Statisticians can find out in a rough general way, for a particular situation, the capital-output ratio in dollar values and the share of profit in the dollar value of net output, so that they can estimate the overall ex post rate of profit on capital. They cannot describe what was in the minds of directors of firms or on the drawing boards of engineers when the choices were made which led to the creation of the existing stock of capital equipment. Still less can they say what choices would have been made if the rate of profit had been different from what it is.

In macro, there needs to be a stronger basis for this kind of analysis but, at best, this will hardly be achieved any time soon, for the economics profession (macro and micro levels) is still lacking micro foundations based on subjectivism (based on decision and choice).

Jack Wiseman asked a very haunting question, given micro foundation considerations, to the mainstream:

… what becomes of positive economics once it is recognized that the basic econometric data (recorded prices etc) is, and always going to be, the outcome of mistaken predictions?

At best (I think), we can use Lachmann’s advice:

[it is]… impossible to discuss meaningfully policy measures designed to affect the magnitude of such aggregates without also discussing those changes in their composition which must accompany them.

And why is this?

Since these micro-economic actions are not necessarily repeated from day to day, even less from year to year, we have no reason at all to believe in the aggregative constancy of the macro-variables over time.

A Forgotten Austrian: Jack Wiseman

Jack Wiseman is a great writer. He was often thought of by many as a radical right wing person and thus, many dismissed what he had to say. Though I would question his ‘radical right wing’ label because relative to other Austrians, especially the anarchists, he was not that radical.

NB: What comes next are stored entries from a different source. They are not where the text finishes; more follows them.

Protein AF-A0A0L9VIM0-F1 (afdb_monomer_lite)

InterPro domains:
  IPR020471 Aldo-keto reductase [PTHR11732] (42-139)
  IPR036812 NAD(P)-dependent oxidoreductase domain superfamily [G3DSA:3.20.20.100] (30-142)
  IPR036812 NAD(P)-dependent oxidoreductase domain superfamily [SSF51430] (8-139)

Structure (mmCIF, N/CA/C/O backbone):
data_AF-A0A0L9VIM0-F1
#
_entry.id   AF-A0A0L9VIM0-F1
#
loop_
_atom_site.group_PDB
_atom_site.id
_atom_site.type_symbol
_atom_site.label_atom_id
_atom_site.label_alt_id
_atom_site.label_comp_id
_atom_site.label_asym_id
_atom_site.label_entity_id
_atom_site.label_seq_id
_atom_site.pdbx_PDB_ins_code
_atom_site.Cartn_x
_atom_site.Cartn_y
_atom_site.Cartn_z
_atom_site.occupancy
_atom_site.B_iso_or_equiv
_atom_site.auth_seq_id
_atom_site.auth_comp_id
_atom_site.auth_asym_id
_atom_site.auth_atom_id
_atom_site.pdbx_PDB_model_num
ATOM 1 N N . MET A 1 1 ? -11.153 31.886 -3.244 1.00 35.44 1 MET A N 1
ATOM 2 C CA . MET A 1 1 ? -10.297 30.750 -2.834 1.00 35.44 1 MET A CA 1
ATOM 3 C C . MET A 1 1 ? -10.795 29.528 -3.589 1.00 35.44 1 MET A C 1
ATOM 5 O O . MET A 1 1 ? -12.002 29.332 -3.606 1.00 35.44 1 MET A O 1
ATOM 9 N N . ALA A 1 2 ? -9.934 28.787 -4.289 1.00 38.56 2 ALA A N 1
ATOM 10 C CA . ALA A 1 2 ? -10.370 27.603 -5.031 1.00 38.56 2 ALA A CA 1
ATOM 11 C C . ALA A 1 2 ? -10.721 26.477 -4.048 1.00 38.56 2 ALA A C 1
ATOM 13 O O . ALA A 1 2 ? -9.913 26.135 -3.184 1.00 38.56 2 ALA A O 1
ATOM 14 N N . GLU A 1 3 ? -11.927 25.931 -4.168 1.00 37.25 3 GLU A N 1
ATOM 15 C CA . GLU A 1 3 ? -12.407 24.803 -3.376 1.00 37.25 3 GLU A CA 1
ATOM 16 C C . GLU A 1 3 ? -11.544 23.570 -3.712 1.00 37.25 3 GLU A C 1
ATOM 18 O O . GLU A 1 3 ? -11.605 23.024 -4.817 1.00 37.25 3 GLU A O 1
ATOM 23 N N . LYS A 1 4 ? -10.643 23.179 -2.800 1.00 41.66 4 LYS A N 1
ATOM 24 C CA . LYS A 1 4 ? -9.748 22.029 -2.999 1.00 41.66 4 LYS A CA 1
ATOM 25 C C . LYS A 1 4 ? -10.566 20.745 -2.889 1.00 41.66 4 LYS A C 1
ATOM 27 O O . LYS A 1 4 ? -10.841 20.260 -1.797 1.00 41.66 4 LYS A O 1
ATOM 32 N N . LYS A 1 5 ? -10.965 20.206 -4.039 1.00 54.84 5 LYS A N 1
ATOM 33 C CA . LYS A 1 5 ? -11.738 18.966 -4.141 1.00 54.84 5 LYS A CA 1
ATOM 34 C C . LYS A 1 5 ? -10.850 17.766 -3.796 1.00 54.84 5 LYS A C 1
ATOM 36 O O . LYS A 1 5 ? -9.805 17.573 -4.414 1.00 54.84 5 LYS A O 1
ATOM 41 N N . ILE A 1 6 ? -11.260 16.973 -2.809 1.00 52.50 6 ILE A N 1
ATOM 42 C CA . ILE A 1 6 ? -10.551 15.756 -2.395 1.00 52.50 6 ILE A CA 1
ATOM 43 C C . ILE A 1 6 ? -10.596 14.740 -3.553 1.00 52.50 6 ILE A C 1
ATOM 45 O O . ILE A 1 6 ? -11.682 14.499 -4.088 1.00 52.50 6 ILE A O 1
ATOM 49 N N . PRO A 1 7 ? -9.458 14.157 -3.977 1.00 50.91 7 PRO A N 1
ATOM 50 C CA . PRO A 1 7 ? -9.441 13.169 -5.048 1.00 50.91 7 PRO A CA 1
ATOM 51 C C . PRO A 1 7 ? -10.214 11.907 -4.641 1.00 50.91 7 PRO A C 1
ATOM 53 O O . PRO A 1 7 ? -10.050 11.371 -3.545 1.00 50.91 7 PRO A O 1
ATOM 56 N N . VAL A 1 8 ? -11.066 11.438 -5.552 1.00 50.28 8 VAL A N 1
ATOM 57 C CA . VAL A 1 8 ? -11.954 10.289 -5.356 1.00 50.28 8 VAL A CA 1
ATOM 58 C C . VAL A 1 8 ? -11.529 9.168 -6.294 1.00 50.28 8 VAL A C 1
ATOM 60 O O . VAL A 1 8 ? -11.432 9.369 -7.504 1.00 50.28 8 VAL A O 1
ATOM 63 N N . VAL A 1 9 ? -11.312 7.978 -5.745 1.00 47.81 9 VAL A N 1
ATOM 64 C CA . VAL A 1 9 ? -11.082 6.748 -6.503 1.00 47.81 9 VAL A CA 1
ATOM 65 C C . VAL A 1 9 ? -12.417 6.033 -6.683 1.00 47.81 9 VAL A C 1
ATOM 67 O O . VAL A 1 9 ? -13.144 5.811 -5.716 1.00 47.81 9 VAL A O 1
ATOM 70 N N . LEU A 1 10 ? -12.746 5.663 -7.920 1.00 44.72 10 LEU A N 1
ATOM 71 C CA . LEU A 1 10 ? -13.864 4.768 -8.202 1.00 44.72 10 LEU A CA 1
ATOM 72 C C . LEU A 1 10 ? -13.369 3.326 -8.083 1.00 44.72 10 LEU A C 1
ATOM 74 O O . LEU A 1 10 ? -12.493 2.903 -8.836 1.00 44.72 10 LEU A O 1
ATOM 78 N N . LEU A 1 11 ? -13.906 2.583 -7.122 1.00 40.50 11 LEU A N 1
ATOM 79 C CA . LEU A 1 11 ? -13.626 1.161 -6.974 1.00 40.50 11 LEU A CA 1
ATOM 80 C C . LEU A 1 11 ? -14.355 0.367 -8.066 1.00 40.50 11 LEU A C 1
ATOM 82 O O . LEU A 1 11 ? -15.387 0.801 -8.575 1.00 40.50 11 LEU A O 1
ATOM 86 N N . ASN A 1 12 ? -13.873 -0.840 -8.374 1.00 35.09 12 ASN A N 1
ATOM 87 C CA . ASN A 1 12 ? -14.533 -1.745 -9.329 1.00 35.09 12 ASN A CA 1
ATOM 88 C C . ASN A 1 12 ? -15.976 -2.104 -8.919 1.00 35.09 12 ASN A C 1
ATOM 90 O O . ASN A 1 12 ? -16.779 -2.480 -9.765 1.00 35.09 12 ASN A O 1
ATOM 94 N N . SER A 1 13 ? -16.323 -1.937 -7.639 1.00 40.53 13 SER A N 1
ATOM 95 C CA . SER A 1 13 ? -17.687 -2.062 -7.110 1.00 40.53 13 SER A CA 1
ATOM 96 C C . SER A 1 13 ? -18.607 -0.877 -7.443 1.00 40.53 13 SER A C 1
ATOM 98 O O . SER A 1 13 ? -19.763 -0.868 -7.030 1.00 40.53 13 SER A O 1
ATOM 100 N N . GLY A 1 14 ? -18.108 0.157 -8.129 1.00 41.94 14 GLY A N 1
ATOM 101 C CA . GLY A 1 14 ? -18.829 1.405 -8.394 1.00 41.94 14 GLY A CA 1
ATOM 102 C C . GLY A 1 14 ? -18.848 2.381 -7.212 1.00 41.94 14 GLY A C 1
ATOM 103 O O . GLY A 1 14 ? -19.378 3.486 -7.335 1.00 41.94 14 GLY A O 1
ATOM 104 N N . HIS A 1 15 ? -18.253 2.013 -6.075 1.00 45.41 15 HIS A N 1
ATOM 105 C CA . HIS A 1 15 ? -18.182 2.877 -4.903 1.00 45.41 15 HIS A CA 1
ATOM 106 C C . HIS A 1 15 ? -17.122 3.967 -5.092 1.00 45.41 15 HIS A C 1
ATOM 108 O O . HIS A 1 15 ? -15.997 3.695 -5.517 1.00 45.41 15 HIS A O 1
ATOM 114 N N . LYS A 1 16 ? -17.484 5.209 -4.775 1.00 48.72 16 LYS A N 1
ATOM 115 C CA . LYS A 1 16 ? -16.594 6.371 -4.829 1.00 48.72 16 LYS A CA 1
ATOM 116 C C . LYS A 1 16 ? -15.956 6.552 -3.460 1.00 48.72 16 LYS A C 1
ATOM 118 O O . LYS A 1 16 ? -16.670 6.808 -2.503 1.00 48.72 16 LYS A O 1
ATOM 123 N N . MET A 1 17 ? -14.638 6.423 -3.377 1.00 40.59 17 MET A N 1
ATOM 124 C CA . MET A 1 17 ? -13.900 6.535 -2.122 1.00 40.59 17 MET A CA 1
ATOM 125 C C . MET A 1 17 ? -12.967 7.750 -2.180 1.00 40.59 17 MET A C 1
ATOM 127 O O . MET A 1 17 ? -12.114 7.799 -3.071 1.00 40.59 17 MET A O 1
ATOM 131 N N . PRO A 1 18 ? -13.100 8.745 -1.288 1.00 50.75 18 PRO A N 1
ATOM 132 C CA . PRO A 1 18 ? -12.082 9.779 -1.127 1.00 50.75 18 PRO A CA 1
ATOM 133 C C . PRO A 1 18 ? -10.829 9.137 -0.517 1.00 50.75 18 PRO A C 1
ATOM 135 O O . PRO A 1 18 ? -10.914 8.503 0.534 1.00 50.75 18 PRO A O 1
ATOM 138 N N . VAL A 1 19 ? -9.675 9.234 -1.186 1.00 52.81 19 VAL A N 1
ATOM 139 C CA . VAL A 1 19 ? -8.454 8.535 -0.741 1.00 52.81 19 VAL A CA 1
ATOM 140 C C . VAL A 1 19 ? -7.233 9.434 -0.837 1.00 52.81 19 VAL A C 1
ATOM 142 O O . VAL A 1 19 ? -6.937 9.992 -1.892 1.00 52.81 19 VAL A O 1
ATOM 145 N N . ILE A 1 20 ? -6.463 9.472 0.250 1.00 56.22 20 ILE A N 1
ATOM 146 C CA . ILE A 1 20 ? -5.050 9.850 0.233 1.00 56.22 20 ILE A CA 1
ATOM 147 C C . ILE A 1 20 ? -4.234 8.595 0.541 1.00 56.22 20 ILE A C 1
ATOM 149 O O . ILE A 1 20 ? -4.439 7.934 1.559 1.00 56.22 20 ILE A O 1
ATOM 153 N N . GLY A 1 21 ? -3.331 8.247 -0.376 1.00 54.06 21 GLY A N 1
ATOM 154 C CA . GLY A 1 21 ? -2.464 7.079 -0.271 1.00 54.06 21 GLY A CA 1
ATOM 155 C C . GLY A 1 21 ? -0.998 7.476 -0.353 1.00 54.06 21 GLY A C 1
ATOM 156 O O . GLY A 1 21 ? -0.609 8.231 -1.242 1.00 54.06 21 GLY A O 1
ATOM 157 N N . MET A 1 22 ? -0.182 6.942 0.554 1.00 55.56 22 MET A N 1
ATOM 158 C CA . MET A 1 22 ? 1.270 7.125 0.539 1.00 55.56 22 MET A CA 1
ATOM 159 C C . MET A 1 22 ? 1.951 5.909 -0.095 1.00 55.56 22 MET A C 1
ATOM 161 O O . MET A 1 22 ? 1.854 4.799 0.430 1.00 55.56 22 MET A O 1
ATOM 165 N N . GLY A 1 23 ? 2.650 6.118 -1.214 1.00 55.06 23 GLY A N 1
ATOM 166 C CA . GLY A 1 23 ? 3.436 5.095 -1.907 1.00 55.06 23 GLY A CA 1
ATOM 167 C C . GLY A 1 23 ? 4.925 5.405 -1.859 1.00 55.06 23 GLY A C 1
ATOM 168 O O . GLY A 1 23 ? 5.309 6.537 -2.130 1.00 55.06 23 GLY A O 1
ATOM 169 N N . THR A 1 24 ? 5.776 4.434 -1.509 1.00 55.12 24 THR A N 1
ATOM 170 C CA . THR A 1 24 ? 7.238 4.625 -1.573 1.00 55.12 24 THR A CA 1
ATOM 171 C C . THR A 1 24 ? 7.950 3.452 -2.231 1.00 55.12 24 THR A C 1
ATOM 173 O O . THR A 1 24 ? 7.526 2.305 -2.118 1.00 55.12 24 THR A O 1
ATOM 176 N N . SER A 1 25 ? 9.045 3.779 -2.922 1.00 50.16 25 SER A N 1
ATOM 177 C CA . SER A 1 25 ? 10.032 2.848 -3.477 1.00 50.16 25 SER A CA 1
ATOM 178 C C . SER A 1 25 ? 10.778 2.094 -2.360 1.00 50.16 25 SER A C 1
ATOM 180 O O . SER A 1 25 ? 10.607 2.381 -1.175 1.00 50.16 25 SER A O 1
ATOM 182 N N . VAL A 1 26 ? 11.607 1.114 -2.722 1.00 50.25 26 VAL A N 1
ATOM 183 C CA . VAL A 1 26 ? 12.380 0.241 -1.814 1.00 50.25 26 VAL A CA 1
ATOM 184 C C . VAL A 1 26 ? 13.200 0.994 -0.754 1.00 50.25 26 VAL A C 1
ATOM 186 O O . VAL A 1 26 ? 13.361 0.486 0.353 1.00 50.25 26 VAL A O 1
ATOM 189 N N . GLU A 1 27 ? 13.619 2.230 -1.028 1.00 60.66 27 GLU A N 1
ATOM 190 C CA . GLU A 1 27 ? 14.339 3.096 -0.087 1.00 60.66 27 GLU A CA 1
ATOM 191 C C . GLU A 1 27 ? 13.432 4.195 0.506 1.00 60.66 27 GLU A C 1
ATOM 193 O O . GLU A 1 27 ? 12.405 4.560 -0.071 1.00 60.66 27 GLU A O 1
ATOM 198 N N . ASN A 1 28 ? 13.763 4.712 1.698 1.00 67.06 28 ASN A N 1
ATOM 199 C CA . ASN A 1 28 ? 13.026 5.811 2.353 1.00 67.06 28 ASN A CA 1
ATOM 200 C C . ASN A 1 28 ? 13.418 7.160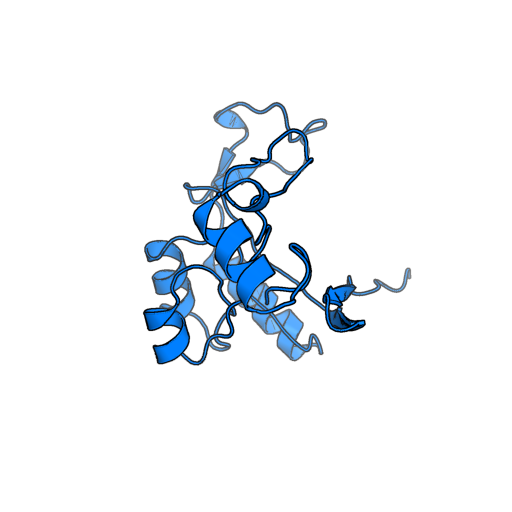 1.751 1.00 67.06 28 ASN A C 1
ATOM 202 O O . ASN A 1 28 ? 13.923 8.044 2.441 1.00 67.06 28 ASN A O 1
ATOM 206 N N . MET A 1 29 ? 13.204 7.294 0.449 1.00 73.75 29 MET A N 1
ATOM 207 C CA . MET A 1 29 ? 13.556 8.486 -0.301 1.00 73.75 29 MET A CA 1
ATOM 208 C C . MET A 1 29 ? 12.374 8.963 -1.130 1.00 73.75 29 MET A C 1
ATOM 210 O O . MET A 1 29 ? 11.518 8.180 -1.548 1.00 73.75 29 MET A O 1
ATOM 214 N N . ARG A 1 30 ? 12.344 10.269 -1.357 1.00 77.31 30 ARG A N 1
ATOM 215 C CA . ARG A 1 30 ? 11.428 10.944 -2.268 1.00 77.31 30 ARG A CA 1
ATOM 216 C C . ARG A 1 30 ? 12.236 11.703 -3.306 1.00 77.31 30 ARG A C 1
ATOM 218 O O . ARG A 1 30 ? 13.344 12.146 -3.021 1.00 77.31 30 ARG A O 1
ATOM 225 N N . LEU A 1 31 ? 11.649 11.903 -4.475 1.00 78.69 31 LEU A N 1
ATOM 226 C CA . LEU A 1 31 ? 12.217 12.811 -5.459 1.00 78.69 31 LEU A CA 1
ATOM 227 C C . LEU A 1 31 ? 12.063 14.261 -4.998 1.00 78.69 31 LEU A C 1
ATOM 229 O O . LEU A 1 31 ? 11.101 14.623 -4.300 1.00 78.69 31 LEU A O 1
ATOM 233 N N . ARG A 1 32 ? 13.017 15.098 -5.402 1.00 76.38 32 ARG A N 1
ATOM 234 C CA . ARG A 1 32 ? 12.872 16.548 -5.333 1.00 76.38 32 ARG A CA 1
ATOM 235 C C . ARG A 1 32 ? 11.634 16.969 -6.139 1.00 76.38 32 ARG A C 1
ATOM 237 O O . ARG A 1 32 ? 11.273 16.360 -7.142 1.00 76.38 32 ARG A O 1
ATOM 244 N N . HIS A 1 33 ? 10.920 17.960 -5.625 1.00 78.12 33 HIS A N 1
ATOM 245 C CA . HIS A 1 33 ? 9.577 18.327 -6.087 1.00 78.12 33 HIS A CA 1
ATOM 246 C C . HIS A 1 33 ? 9.588 19.312 -7.265 1.00 78.12 33 HIS A C 1
ATOM 248 O O . HIS A 1 33 ? 8.559 19.523 -7.893 1.00 78.12 33 HIS A O 1
ATOM 254 N N . ASP A 1 34 ? 10.742 19.907 -7.539 1.00 80.56 34 ASP A N 1
ATOM 255 C CA . ASP A 1 34 ? 11.041 20.866 -8.604 1.00 80.56 34 ASP A CA 1
ATOM 256 C C . ASP A 1 34 ? 11.626 20.194 -9.862 1.00 80.56 34 ASP A C 1
ATOM 258 O O . ASP A 1 34 ? 12.049 20.884 -10.785 1.00 80.56 34 ASP A O 1
ATOM 262 N N . LEU A 1 35 ? 11.664 18.856 -9.918 1.00 77.75 35 LEU A N 1
ATOM 263 C CA . LEU A 1 35 ? 12.091 18.143 -11.118 1.00 77.75 35 LEU A CA 1
ATOM 264 C C . LEU A 1 35 ? 11.081 18.351 -12.244 1.00 77.75 35 LEU A C 1
ATOM 266 O O . LEU A 1 35 ? 9.922 17.950 -12.130 1.00 77.75 35 LEU A O 1
ATOM 270 N N . GLU A 1 36 ? 11.551 18.898 -13.363 1.00 75.56 36 GLU A N 1
ATOM 271 C CA . GLU A 1 36 ? 10.738 19.057 -14.573 1.00 75.56 36 GLU A CA 1
ATOM 272 C C . GLU A 1 36 ? 10.275 17.704 -15.133 1.00 75.56 36 GLU A C 1
ATOM 274 O O . GLU A 1 36 ? 9.153 17.590 -15.627 1.00 75.56 36 GLU A O 1
ATOM 279 N N . ASN A 1 37 ? 11.109 16.660 -15.021 1.00 75.94 37 ASN A N 1
ATOM 280 C CA . ASN A 1 37 ? 10.763 15.308 -15.447 1.00 75.94 37 ASN A CA 1
ATOM 281 C C . ASN A 1 37 ? 11.046 14.261 -14.347 1.00 75.94 37 ASN A C 1
ATOM 283 O O . ASN A 1 37 ? 12.168 13.773 -14.237 1.00 75.94 37 ASN A O 1
ATOM 287 N N . PRO A 1 38 ? 10.030 13.820 -13.580 1.00 67.06 38 PRO A N 1
ATOM 288 C CA . PRO A 1 38 ? 10.205 12.873 -12.475 1.00 67.06 38 PRO A CA 1
ATOM 289 C C . PRO A 1 38 ? 10.524 11.434 -12.923 1.00 67.06 38 PRO A C 1
ATOM 291 O O . PRO A 1 38 ? 10.722 10.561 -12.081 1.00 67.06 38 PRO A O 1
ATOM 294 N N . THR A 1 39 ? 10.558 11.160 -14.233 1.00 70.81 39 THR A N 1
ATOM 295 C CA . THR A 1 39 ? 10.945 9.847 -14.783 1.00 70.81 39 THR A CA 1
ATOM 296 C C . THR A 1 39 ? 12.433 9.747 -15.122 1.00 70.81 39 THR A C 1
ATOM 298 O O . THR A 1 39 ? 12.930 8.645 -15.343 1.00 70.81 39 THR A O 1
ATOM 301 N N . VAL A 1 40 ? 13.150 10.875 -15.120 1.00 78.00 40 VAL A N 1
ATOM 302 C CA . VAL A 1 40 ? 14.591 10.958 -15.377 1.00 78.00 40 VAL A CA 1
ATOM 303 C C . VAL A 1 40 ? 15.230 11.679 -14.193 1.00 78.00 40 VAL A C 1
ATOM 305 O O . VAL A 1 40 ? 15.116 12.893 -14.077 1.00 78.00 40 VAL A O 1
ATOM 308 N N . PHE A 1 41 ? 15.868 10.927 -13.297 1.00 81.56 41 PHE A N 1
ATOM 309 C CA . PHE A 1 41 ? 16.463 11.458 -12.068 1.00 81.56 41 PHE A CA 1
ATOM 310 C C . PHE A 1 41 ? 17.793 10.772 -11.752 1.00 81.56 41 PHE A C 1
ATOM 312 O O . PHE A 1 41 ? 18.017 9.619 -12.136 1.00 81.56 41 PHE A O 1
ATOM 319 N N . SER A 1 42 ? 18.668 11.473 -11.033 1.00 83.94 42 SER A N 1
ATOM 320 C CA . SER A 1 42 ? 19.917 10.930 -10.501 1.00 83.94 42 SER A CA 1
ATOM 321 C C . SER A 1 42 ? 19.812 10.666 -8.993 1.00 83.94 42 SER A C 1
ATOM 323 O O . SER A 1 42 ? 18.778 10.900 -8.365 1.00 83.94 42 SER A O 1
ATOM 325 N N . LYS A 1 43 ? 20.872 10.124 -8.379 1.00 81.00 43 LYS A N 1
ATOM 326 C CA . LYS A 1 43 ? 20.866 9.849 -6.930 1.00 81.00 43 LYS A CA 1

Wiseman’s way of thinking is almost from a radical subjectivist perspective, and he talks more about policy than economic theory (as opposed to Lachmann or Shackle who preferred to talk about theory). He might of also been thought of radical because of his distaste for neoclassical economics and he extends his criticism towards neoclassical economics to policy making. What he states insightful passages and why he isn’t recognized by other economist, especially Austrians, is unknown to me. On a side note, some Austrians that do know who he is would just call him a fellow traveller, but I do think that is highly debatable.


(the article I quote from Wiseman’s on uncertainty is one called Costs and Decisions though there are plenty of articles by Wiseman to chose from. This is simply my favorite on uncertainty )

My favorite contribution has to be what he writes in concerns about uncertainty. He seems to come very close to my overall interpretation of what uncertainty implies, though not quite. He also notes that his idea of uncertainty comes in part from Shackle, even though for most of his career he was always participating in Austrian circles.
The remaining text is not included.